Devin & the future of AI agents
This was the first good example of an AI agent that can reliably plan and complete a complex task. Projecting this out, AI agents will do a lot of workflows vs. if then conditions, humans in the loop. RPA will be reinvented with AI and pushed downstream from the F500 to every company.
- AI-first, human in the loop. Co-pilot to pilot. Github copilot helps engineers code. With Devin, engineers help Devin as it codes. More job roles will move from doers to managers, from creators to auditors. I agree this is just a starting point (solving 13% of issues), and most agentic workflows get things wrong 9/10 times, but if we project this out we will get to a future where agents get things right most of the time.
- Incumbents or upstarts - a longstanding debate. If upstarts can innovate fast and unconstrained by prior baggage, they can beat incumbents with distribution but are slow to innovate. I’d imagine that Github was thinking copilots because the starting point is “we have the developers, let’s amplify how they work”. Devin is changing the jobs to be done, changing the workflow, and changing the UX. We will see more of this AI-first reimagination across business functions in the next few years. And this will come from the upstarts, not from the incumbents.

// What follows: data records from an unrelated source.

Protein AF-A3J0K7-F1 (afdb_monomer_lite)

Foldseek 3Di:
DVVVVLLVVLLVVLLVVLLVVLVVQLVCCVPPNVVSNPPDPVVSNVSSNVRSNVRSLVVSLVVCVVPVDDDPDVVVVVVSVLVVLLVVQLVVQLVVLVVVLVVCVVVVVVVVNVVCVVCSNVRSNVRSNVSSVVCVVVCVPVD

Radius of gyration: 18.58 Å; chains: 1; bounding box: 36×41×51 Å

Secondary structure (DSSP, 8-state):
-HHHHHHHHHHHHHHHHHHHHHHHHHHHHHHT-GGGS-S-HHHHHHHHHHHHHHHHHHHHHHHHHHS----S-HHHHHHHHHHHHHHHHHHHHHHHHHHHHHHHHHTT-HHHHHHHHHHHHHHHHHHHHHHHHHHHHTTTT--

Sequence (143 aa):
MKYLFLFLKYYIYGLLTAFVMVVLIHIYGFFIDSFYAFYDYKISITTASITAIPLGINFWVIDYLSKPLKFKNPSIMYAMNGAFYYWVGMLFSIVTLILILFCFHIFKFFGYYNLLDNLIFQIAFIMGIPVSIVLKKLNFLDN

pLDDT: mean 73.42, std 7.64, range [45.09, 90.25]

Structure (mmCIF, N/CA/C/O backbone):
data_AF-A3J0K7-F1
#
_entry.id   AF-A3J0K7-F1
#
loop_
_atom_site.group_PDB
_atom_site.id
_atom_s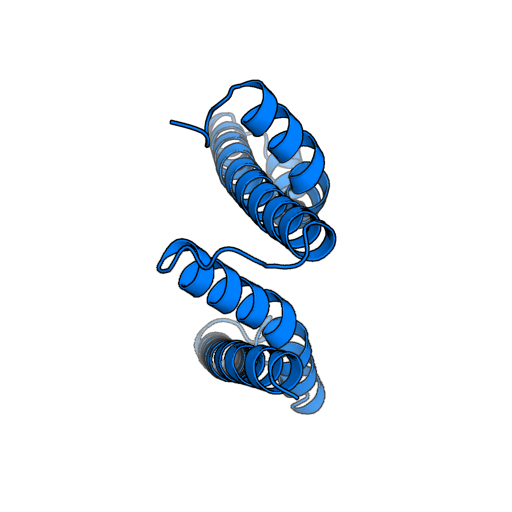ite.type_symbol
_atom_site.label_atom_id
_atom_site.label_alt_id
_atom_site.label_comp_id
_atom_site.label_asym_id
_atom_site.label_entity_id
_atom_site.label_seq_id
_atom_site.pdbx_PDB_ins_code
_atom_site.Cartn_x
_atom_site.Cartn_y
_atom_site.Cartn_z
_atom_site.occupancy
_atom_site.B_iso_or_equiv
_atom_site.auth_seq_id
_atom_site.auth_comp_id
_atom_site.auth_asym_id
_atom_site.auth_atom_id
_atom_site.pdbx_PDB_model_num
ATOM 1 N N . MET A 1 1 ? -9.175 -6.543 25.260 1.00 61.75 1 MET A N 1
ATOM 2 C CA . MET A 1 1 ? -9.694 -7.809 24.690 1.00 61.75 1 MET A CA 1
ATOM 3 C C . MET A 1 1 ? -10.425 -7.597 23.362 1.00 61.75 1 MET A C 1
ATOM 5 O O . MET A 1 1 ? -9.909 -8.034 22.347 1.00 61.75 1 MET A O 1
ATOM 9 N N . LYS A 1 2 ? -11.559 -6.877 23.315 1.00 64.31 2 LYS A N 1
ATOM 10 C CA . LYS A 1 2 ? -12.367 -6.707 22.083 1.00 64.31 2 LYS A CA 1
ATOM 11 C C . LYS A 1 2 ? -11.594 -6.151 20.871 1.00 64.31 2 LYS A C 1
ATOM 13 O O . LYS A 1 2 ? -11.714 -6.696 19.784 1.00 64.31 2 LYS A O 1
ATOM 18 N N . TYR A 1 3 ? -10.776 -5.113 21.061 1.00 63.59 3 TYR A N 1
ATOM 19 C CA . TYR A 1 3 ? -9.979 -4.515 19.976 1.00 63.59 3 TYR A CA 1
ATOM 20 C C . TYR A 1 3 ? -8.845 -5.423 19.482 1.00 63.59 3 TYR A C 1
ATOM 22 O O . TYR A 1 3 ? -8.575 -5.454 18.289 1.00 63.59 3 TYR A O 1
ATOM 30 N N . LEU A 1 4 ? -8.238 -6.206 20.382 1.00 67.25 4 LEU A N 1
ATOM 31 C CA . LEU A 1 4 ? -7.215 -7.195 20.035 1.00 67.25 4 LEU A CA 1
ATOM 32 C C . LEU A 1 4 ? -7.807 -8.292 19.143 1.00 67.25 4 LEU A C 1
AT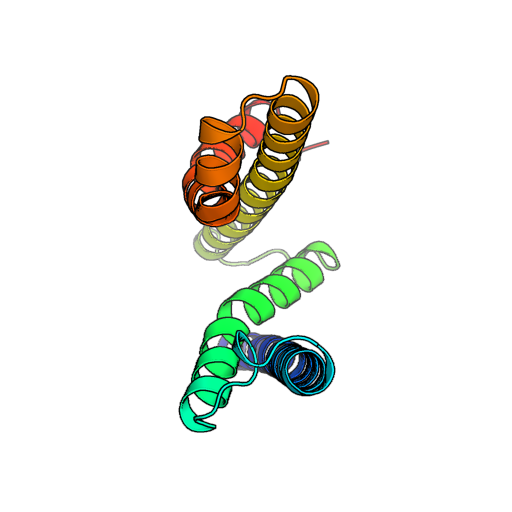OM 34 O O . LEU A 1 4 ? -7.235 -8.608 18.111 1.00 67.25 4 LEU A O 1
ATOM 38 N N . PHE A 1 5 ? -8.981 -8.820 19.501 1.00 74.94 5 PHE A N 1
ATOM 39 C CA . PHE A 1 5 ? -9.698 -9.800 18.678 1.00 74.94 5 PHE A CA 1
ATOM 40 C C . PHE A 1 5 ? -10.070 -9.247 17.304 1.00 74.94 5 PHE A C 1
ATOM 42 O O . PHE A 1 5 ? -9.972 -9.955 16.305 1.00 74.94 5 PHE A O 1
ATOM 49 N N . LEU A 1 6 ? -10.481 -7.978 17.251 1.00 70.94 6 LEU A N 1
ATOM 50 C CA . LEU A 1 6 ? -10.817 -7.311 16.000 1.00 70.94 6 LEU A CA 1
ATOM 51 C C . LEU A 1 6 ? -9.580 -7.169 15.101 1.00 70.94 6 LEU A C 1
ATOM 53 O O . LEU A 1 6 ? -9.628 -7.539 13.934 1.00 70.94 6 LEU A O 1
ATOM 57 N N . PHE A 1 7 ? -8.462 -6.709 15.666 1.00 72.88 7 PHE A N 1
ATOM 58 C CA . PHE A 1 7 ? -7.181 -6.635 14.968 1.00 72.88 7 PHE A CA 1
ATOM 59 C C . PHE A 1 7 ? -6.745 -8.010 14.452 1.00 72.88 7 PHE A C 1
ATOM 61 O O . PHE A 1 7 ? -6.446 -8.150 13.270 1.00 72.88 7 PHE A O 1
ATOM 68 N N . LEU A 1 8 ? -6.782 -9.036 15.309 1.00 79.31 8 LEU A N 1
ATOM 69 C CA . LEU A 1 8 ? -6.372 -10.393 14.949 1.00 79.31 8 LEU A CA 1
ATOM 70 C C . LEU A 1 8 ? -7.216 -10.950 13.796 1.00 79.31 8 LEU A C 1
ATOM 72 O O . LEU A 1 8 ? -6.674 -11.545 12.871 1.00 79.31 8 LEU A O 1
ATOM 76 N N . LYS A 1 9 ? -8.534 -10.711 13.824 1.00 81.44 9 LYS A N 1
ATOM 77 C CA . LYS A 1 9 ? -9.466 -11.128 12.769 1.00 81.44 9 LYS A CA 1
ATOM 78 C C . LYS A 1 9 ? -9.044 -10.583 11.404 1.00 81.44 9 LYS A C 1
ATOM 80 O O . LYS A 1 9 ? -8.903 -11.358 10.461 1.00 81.44 9 LYS A O 1
ATOM 85 N N . TYR A 1 10 ? -8.832 -9.273 11.288 1.00 78.94 10 TYR A N 1
ATOM 86 C CA . TYR A 1 10 ? -8.478 -8.688 9.993 1.00 78.94 10 TYR A CA 1
ATOM 87 C C . TYR A 1 10 ? -7.023 -8.932 9.608 1.00 78.94 10 TYR A C 1
ATOM 89 O O . TYR A 1 10 ? -6.746 -9.110 8.428 1.00 78.94 10 TYR A O 1
ATOM 97 N N . TYR A 1 11 ? -6.110 -9.022 10.575 1.00 74.81 11 TYR A N 1
ATOM 98 C CA . TYR A 1 11 ? -4.743 -9.466 10.320 1.00 74.81 11 TYR A CA 1
ATOM 99 C C . TYR A 1 11 ? -4.722 -10.868 9.697 1.00 74.81 11 TYR A C 1
ATOM 101 O O . TYR A 1 11 ? -4.028 -11.074 8.710 1.00 74.81 11 TYR A O 1
ATOM 109 N N . ILE A 1 12 ? -5.529 -11.812 10.200 1.00 80.56 12 ILE A N 1
ATOM 110 C CA . ILE A 1 12 ? -5.646 -13.162 9.623 1.00 80.56 12 ILE A CA 1
ATOM 111 C C . ILE A 1 12 ? -6.183 -13.108 8.185 1.00 80.56 12 ILE A C 1
ATOM 113 O O . ILE A 1 12 ? -5.666 -13.813 7.320 1.00 80.56 12 ILE A O 1
ATOM 117 N N . TYR A 1 13 ? -7.171 -12.257 7.894 1.00 73.94 13 TYR A N 1
ATOM 118 C CA . TYR A 1 13 ? -7.652 -12.064 6.517 1.00 73.94 13 TYR A CA 1
ATOM 119 C C . TYR A 1 13 ? -6.582 -11.462 5.604 1.00 73.94 13 TYR A C 1
ATOM 121 O O . TYR A 1 13 ? -6.397 -11.925 4.476 1.00 73.94 13 TYR A O 1
ATOM 129 N N . GLY A 1 14 ? -5.837 -10.476 6.105 1.00 72.25 14 GLY A N 1
ATOM 130 C CA . GLY A 1 14 ? -4.689 -9.909 5.409 1.00 72.25 14 GLY A CA 1
ATOM 131 C C . GLY A 1 14 ? -3.614 -10.957 5.135 1.00 72.25 14 GLY A C 1
ATOM 132 O O . GLY A 1 14 ? -3.127 -11.042 4.014 1.00 72.25 14 GLY A O 1
ATOM 133 N N . LEU A 1 15 ? -3.306 -11.801 6.121 1.00 75.94 15 LEU A N 1
ATOM 134 C CA . LEU A 1 15 ? -2.308 -12.867 6.038 1.00 75.94 15 LEU A CA 1
ATOM 135 C C . LEU A 1 15 ? -2.699 -13.941 5.023 1.00 75.94 15 LEU A C 1
ATOM 137 O O . LEU A 1 15 ? -1.878 -14.311 4.192 1.00 75.94 15 LEU A O 1
ATOM 141 N N . LEU A 1 16 ? -3.949 -14.411 5.053 1.00 75.69 16 LEU A N 1
ATOM 142 C CA . LEU A 1 16 ? -4.465 -15.375 4.076 1.00 75.69 16 LEU A CA 1
ATOM 143 C C . LEU A 1 16 ? -4.357 -14.827 2.652 1.00 75.69 16 LEU A C 1
ATOM 145 O O . LEU A 1 16 ? -3.889 -15.518 1.751 1.00 75.69 16 LEU A O 1
ATOM 149 N N . THR A 1 17 ? -4.739 -13.567 2.462 1.00 72.50 17 THR A N 1
ATOM 150 C CA . THR A 1 17 ? -4.698 -12.917 1.146 1.00 72.50 17 THR A CA 1
ATOM 151 C C . THR A 1 17 ? -3.259 -12.703 0.673 1.00 72.50 17 THR A C 1
ATOM 153 O O . THR A 1 17 ? -2.937 -12.990 -0.478 1.00 72.50 17 THR A O 1
ATOM 156 N N . ALA A 1 18 ? -2.370 -12.261 1.567 1.00 75.75 18 ALA A N 1
ATOM 157 C CA . ALA A 1 18 ? -0.944 -12.117 1.292 1.00 75.75 18 ALA A CA 1
ATOM 158 C C . ALA A 1 18 ? -0.300 -13.458 0.921 1.00 75.75 18 ALA A C 1
ATOM 160 O O . ALA A 1 18 ? 0.475 -13.531 -0.028 1.00 75.75 18 ALA A O 1
ATOM 161 N N . PHE A 1 19 ? -0.654 -14.529 1.632 1.00 78.62 19 PHE A N 1
ATOM 162 C CA . PHE A 1 19 ? -0.160 -15.871 1.353 1.00 78.62 19 PHE A CA 1
ATOM 163 C C . PHE A 1 19 ? -0.596 -16.354 -0.034 1.00 78.62 19 PHE A C 1
ATOM 165 O O . PHE A 1 19 ? 0.239 -16.821 -0.805 1.00 78.62 19 PHE A O 1
ATOM 172 N N . VAL A 1 20 ? -1.871 -16.166 -0.395 1.00 75.06 20 VAL A N 1
ATOM 173 C CA . VAL A 1 20 ? -2.374 -16.471 -1.746 1.00 75.06 20 VAL A CA 1
ATOM 174 C C . VAL A 1 20 ? -1.605 -15.683 -2.809 1.00 75.06 20 VAL A C 1
ATOM 176 O O . VAL A 1 20 ? -1.168 -16.267 -3.797 1.00 75.06 20 VAL A O 1
ATOM 179 N N . MET A 1 21 ? -1.370 -14.386 -2.594 1.00 76.81 21 MET A N 1
ATOM 180 C CA . MET A 1 21 ? -0.598 -13.560 -3.529 1.00 76.81 21 MET A CA 1
ATOM 181 C C . MET A 1 21 ? 0.845 -14.041 -3.683 1.00 76.81 21 MET A C 1
ATOM 183 O O . MET A 1 21 ? 1.336 -14.144 -4.803 1.00 76.81 21 MET A O 1
ATOM 187 N N . VAL A 1 22 ? 1.520 -14.389 -2.586 1.00 76.88 22 VAL A N 1
ATOM 188 C CA . VAL A 1 22 ? 2.885 -14.929 -2.637 1.00 76.88 22 VAL A CA 1
ATOM 189 C C . VAL A 1 22 ? 2.924 -16.249 -3.407 1.00 76.88 22 VAL A C 1
ATOM 191 O O . VAL A 1 22 ? 3.819 -16.428 -4.232 1.00 76.88 22 VAL A O 1
ATOM 194 N N . VAL A 1 23 ? 1.946 -17.139 -3.210 1.00 76.44 23 VAL A N 1
ATOM 195 C CA . VAL A 1 23 ? 1.831 -18.388 -3.982 1.00 76.44 23 VAL A CA 1
ATOM 196 C C . VAL A 1 23 ? 1.644 -18.100 -5.474 1.00 76.44 23 VAL A C 1
ATOM 198 O O . VAL A 1 23 ? 2.341 -18.691 -6.295 1.00 76.44 23 VAL A O 1
ATOM 201 N N . LEU A 1 24 ? 0.765 -17.162 -5.839 1.00 75.00 24 LEU A N 1
ATOM 202 C CA . LEU A 1 24 ? 0.554 -16.768 -7.237 1.00 75.00 24 LEU A CA 1
ATOM 203 C C . LEU A 1 24 ? 1.819 -16.178 -7.872 1.00 75.00 24 LEU A C 1
ATOM 205 O O . LEU A 1 24 ? 2.140 -16.521 -9.007 1.00 75.00 24 LEU A O 1
ATOM 209 N N . ILE A 1 25 ? 2.564 -15.351 -7.134 1.00 76.31 25 ILE A N 1
ATOM 210 C CA . ILE A 1 25 ? 3.844 -14.786 -7.585 1.00 76.31 25 ILE A CA 1
ATOM 211 C C . ILE A 1 25 ? 4.882 -15.893 -7.806 1.00 76.31 25 ILE A C 1
ATOM 213 O O . ILE A 1 25 ? 5.606 -15.846 -8.794 1.00 76.31 25 ILE A O 1
ATOM 217 N N . HIS A 1 26 ? 4.931 -16.920 -6.950 1.00 75.06 26 HIS A N 1
ATOM 218 C CA . HIS A 1 26 ? 5.842 -18.054 -7.151 1.00 75.06 26 HIS A CA 1
ATOM 219 C C . HIS A 1 26 ? 5.445 -18.908 -8.355 1.00 75.06 26 HIS A C 1
ATOM 221 O O . HIS A 1 26 ? 6.317 -19.322 -9.112 1.00 75.06 26 HIS A O 1
ATOM 227 N N . ILE A 1 27 ? 4.147 -19.155 -8.560 1.00 74.50 27 ILE A N 1
ATOM 228 C CA . ILE A 1 27 ? 3.650 -19.861 -9.749 1.00 74.50 27 ILE A CA 1
ATOM 229 C C . ILE A 1 27 ? 4.025 -19.073 -11.009 1.00 74.50 27 ILE A C 1
ATOM 231 O O . ILE A 1 27 ? 4.593 -19.637 -11.940 1.00 74.50 27 ILE A O 1
ATOM 235 N N . TYR A 1 28 ? 3.774 -17.762 -11.019 1.00 71.94 28 TYR A N 1
ATOM 236 C CA . TYR A 1 28 ? 4.186 -16.877 -12.107 1.00 71.94 28 TYR A CA 1
ATOM 237 C C . TYR A 1 28 ? 5.702 -16.932 -12.333 1.00 71.94 28 TYR A C 1
ATOM 239 O O . TYR A 1 28 ? 6.155 -17.112 -13.463 1.00 71.94 28 TYR A O 1
ATOM 247 N N . GLY A 1 29 ? 6.486 -16.842 -11.258 1.00 71.81 29 GLY A N 1
ATOM 248 C CA . GLY A 1 29 ? 7.939 -16.871 -11.339 1.00 71.81 29 GLY A CA 1
ATOM 249 C C . GLY A 1 29 ? 8.498 -18.206 -11.834 1.00 71.81 29 GLY A C 1
ATOM 250 O O . GLY A 1 29 ? 9.525 -18.239 -12.503 1.00 71.81 29 GLY A O 1
ATOM 251 N N . PHE A 1 30 ? 7.799 -19.310 -11.567 1.00 75.75 30 PHE A N 1
ATOM 252 C CA . PHE A 1 30 ? 8.162 -20.632 -12.070 1.00 75.75 30 PHE A CA 1
ATOM 253 C C . PHE A 1 30 ? 7.903 -20.786 -13.576 1.00 75.75 30 PHE A C 1
ATOM 255 O O . PHE A 1 30 ? 8.714 -21.390 -14.274 1.00 75.75 30 PHE A O 1
ATOM 262 N N . PHE A 1 31 ? 6.783 -20.258 -14.084 1.00 72.50 31 PHE A N 1
ATOM 263 C CA . PHE A 1 31 ? 6.375 -20.458 -15.481 1.00 72.50 31 PHE A CA 1
ATOM 264 C C . PHE A 1 31 ? 6.860 -19.377 -16.452 1.00 72.50 31 PHE A C 1
ATOM 266 O O . PHE A 1 31 ? 6.977 -19.663 -17.643 1.00 72.50 31 PHE A O 1
ATOM 273 N N . ILE A 1 32 ? 7.081 -18.146 -15.983 1.00 78.12 32 ILE A N 1
ATOM 274 C CA . ILE A 1 32 ? 7.280 -16.978 -16.855 1.00 78.12 32 ILE A CA 1
ATOM 275 C C . ILE A 1 32 ? 8.618 -16.290 -16.582 1.00 78.12 32 ILE A C 1
ATOM 277 O O . ILE A 1 32 ? 9.385 -16.088 -17.520 1.00 78.12 32 ILE A O 1
ATOM 281 N N . ASP A 1 33 ? 8.905 -15.930 -15.327 1.00 64.38 33 ASP A N 1
ATOM 282 C CA . ASP A 1 33 ? 10.090 -15.129 -14.993 1.00 64.38 33 ASP A CA 1
ATOM 283 C C . ASP A 1 33 ? 10.697 -15.494 -13.630 1.00 64.38 33 ASP A C 1
ATOM 285 O O . ASP A 1 33 ? 10.189 -15.123 -12.567 1.00 64.38 33 ASP A O 1
ATOM 289 N N . SER A 1 34 ? 11.851 -16.165 -13.668 1.00 67.50 34 SER A N 1
ATOM 290 C CA . SER A 1 34 ? 12.561 -16.648 -12.481 1.00 67.50 34 SER A CA 1
ATOM 291 C C . SER A 1 34 ? 12.993 -15.546 -11.510 1.00 67.50 34 SER A C 1
ATOM 293 O O . SER A 1 34 ? 13.305 -15.866 -10.364 1.00 67.50 34 SER A O 1
ATOM 295 N N . PHE A 1 35 ? 12.995 -14.268 -11.913 1.00 66.81 35 PHE A N 1
ATOM 296 C CA . PHE A 1 35 ? 13.260 -13.149 -11.002 1.00 66.81 35 PHE A CA 1
ATOM 297 C C . PHE A 1 35 ? 12.284 -13.116 -9.812 1.00 66.81 35 PHE A C 1
ATOM 299 O O . PHE A 1 35 ? 12.670 -12.766 -8.697 1.00 66.81 35 PHE A O 1
ATOM 306 N N . TYR A 1 36 ? 11.029 -13.522 -10.032 1.00 59.00 36 TYR A N 1
ATOM 307 C CA . TYR A 1 36 ? 9.967 -13.492 -9.021 1.00 59.00 36 TYR A CA 1
ATOM 308 C C . TYR A 1 36 ? 9.831 -14.794 -8.217 1.00 59.00 36 TYR A C 1
ATOM 310 O O . TYR A 1 36 ? 9.042 -14.861 -7.270 1.00 59.00 36 TYR A O 1
ATOM 318 N N . ALA A 1 37 ? 10.601 -15.828 -8.557 1.00 64.75 37 ALA A N 1
ATOM 319 C CA . ALA A 1 37 ? 10.695 -17.035 -7.752 1.00 64.75 37 ALA A CA 1
ATOM 320 C C . ALA A 1 37 ? 11.631 -16.755 -6.567 1.00 64.75 37 ALA A C 1
ATOM 322 O O . ALA A 1 37 ? 12.854 -16.831 -6.690 1.00 64.75 37 ALA A O 1
ATOM 323 N N . PHE A 1 38 ? 11.071 -16.401 -5.407 1.00 61.41 38 PHE A N 1
ATOM 324 C CA . PHE A 1 38 ? 11.881 -16.244 -4.202 1.00 61.41 38 PHE A CA 1
ATOM 325 C C . PHE A 1 38 ? 12.580 -17.573 -3.895 1.00 61.41 38 PHE A C 1
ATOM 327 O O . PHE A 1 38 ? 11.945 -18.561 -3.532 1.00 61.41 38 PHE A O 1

- Come for the model, stay for the workflow. Devin uses GPT4 under the hood but has done enough work on top to make it usable in a specific scenario.
- The economics don't work. For now. It costs too much, on top of GPT4. Applications still need LLM costs to come down by a factor of 10 to be economically viable in most cases. But we’ll get there.
- For AI to work, APIs are the key. What happens to all the APIs? AI workflows will only be successful if software remains open and accessible. But incumbents might build walled gardens to keep new companies out. We’ve seen this from Twitter, Reddit, etc., so prevent the use of data for training models. Will companies go this far to protect their business?
Other thoughts
- How will it work through more complex, planning heavy tasks?
- Will GPT5 train GPT6?
- Old-world PR is broken. B2B startups, esp. developer tools, need a Twitter + influencer launch strategy.
PS: In all the noise, many people missed the OpenAI+Figure.ai launch - I’m a lot more excited about this - Gen AI + physical world applications is a massive, massive opportunity. Pay more attention to this one.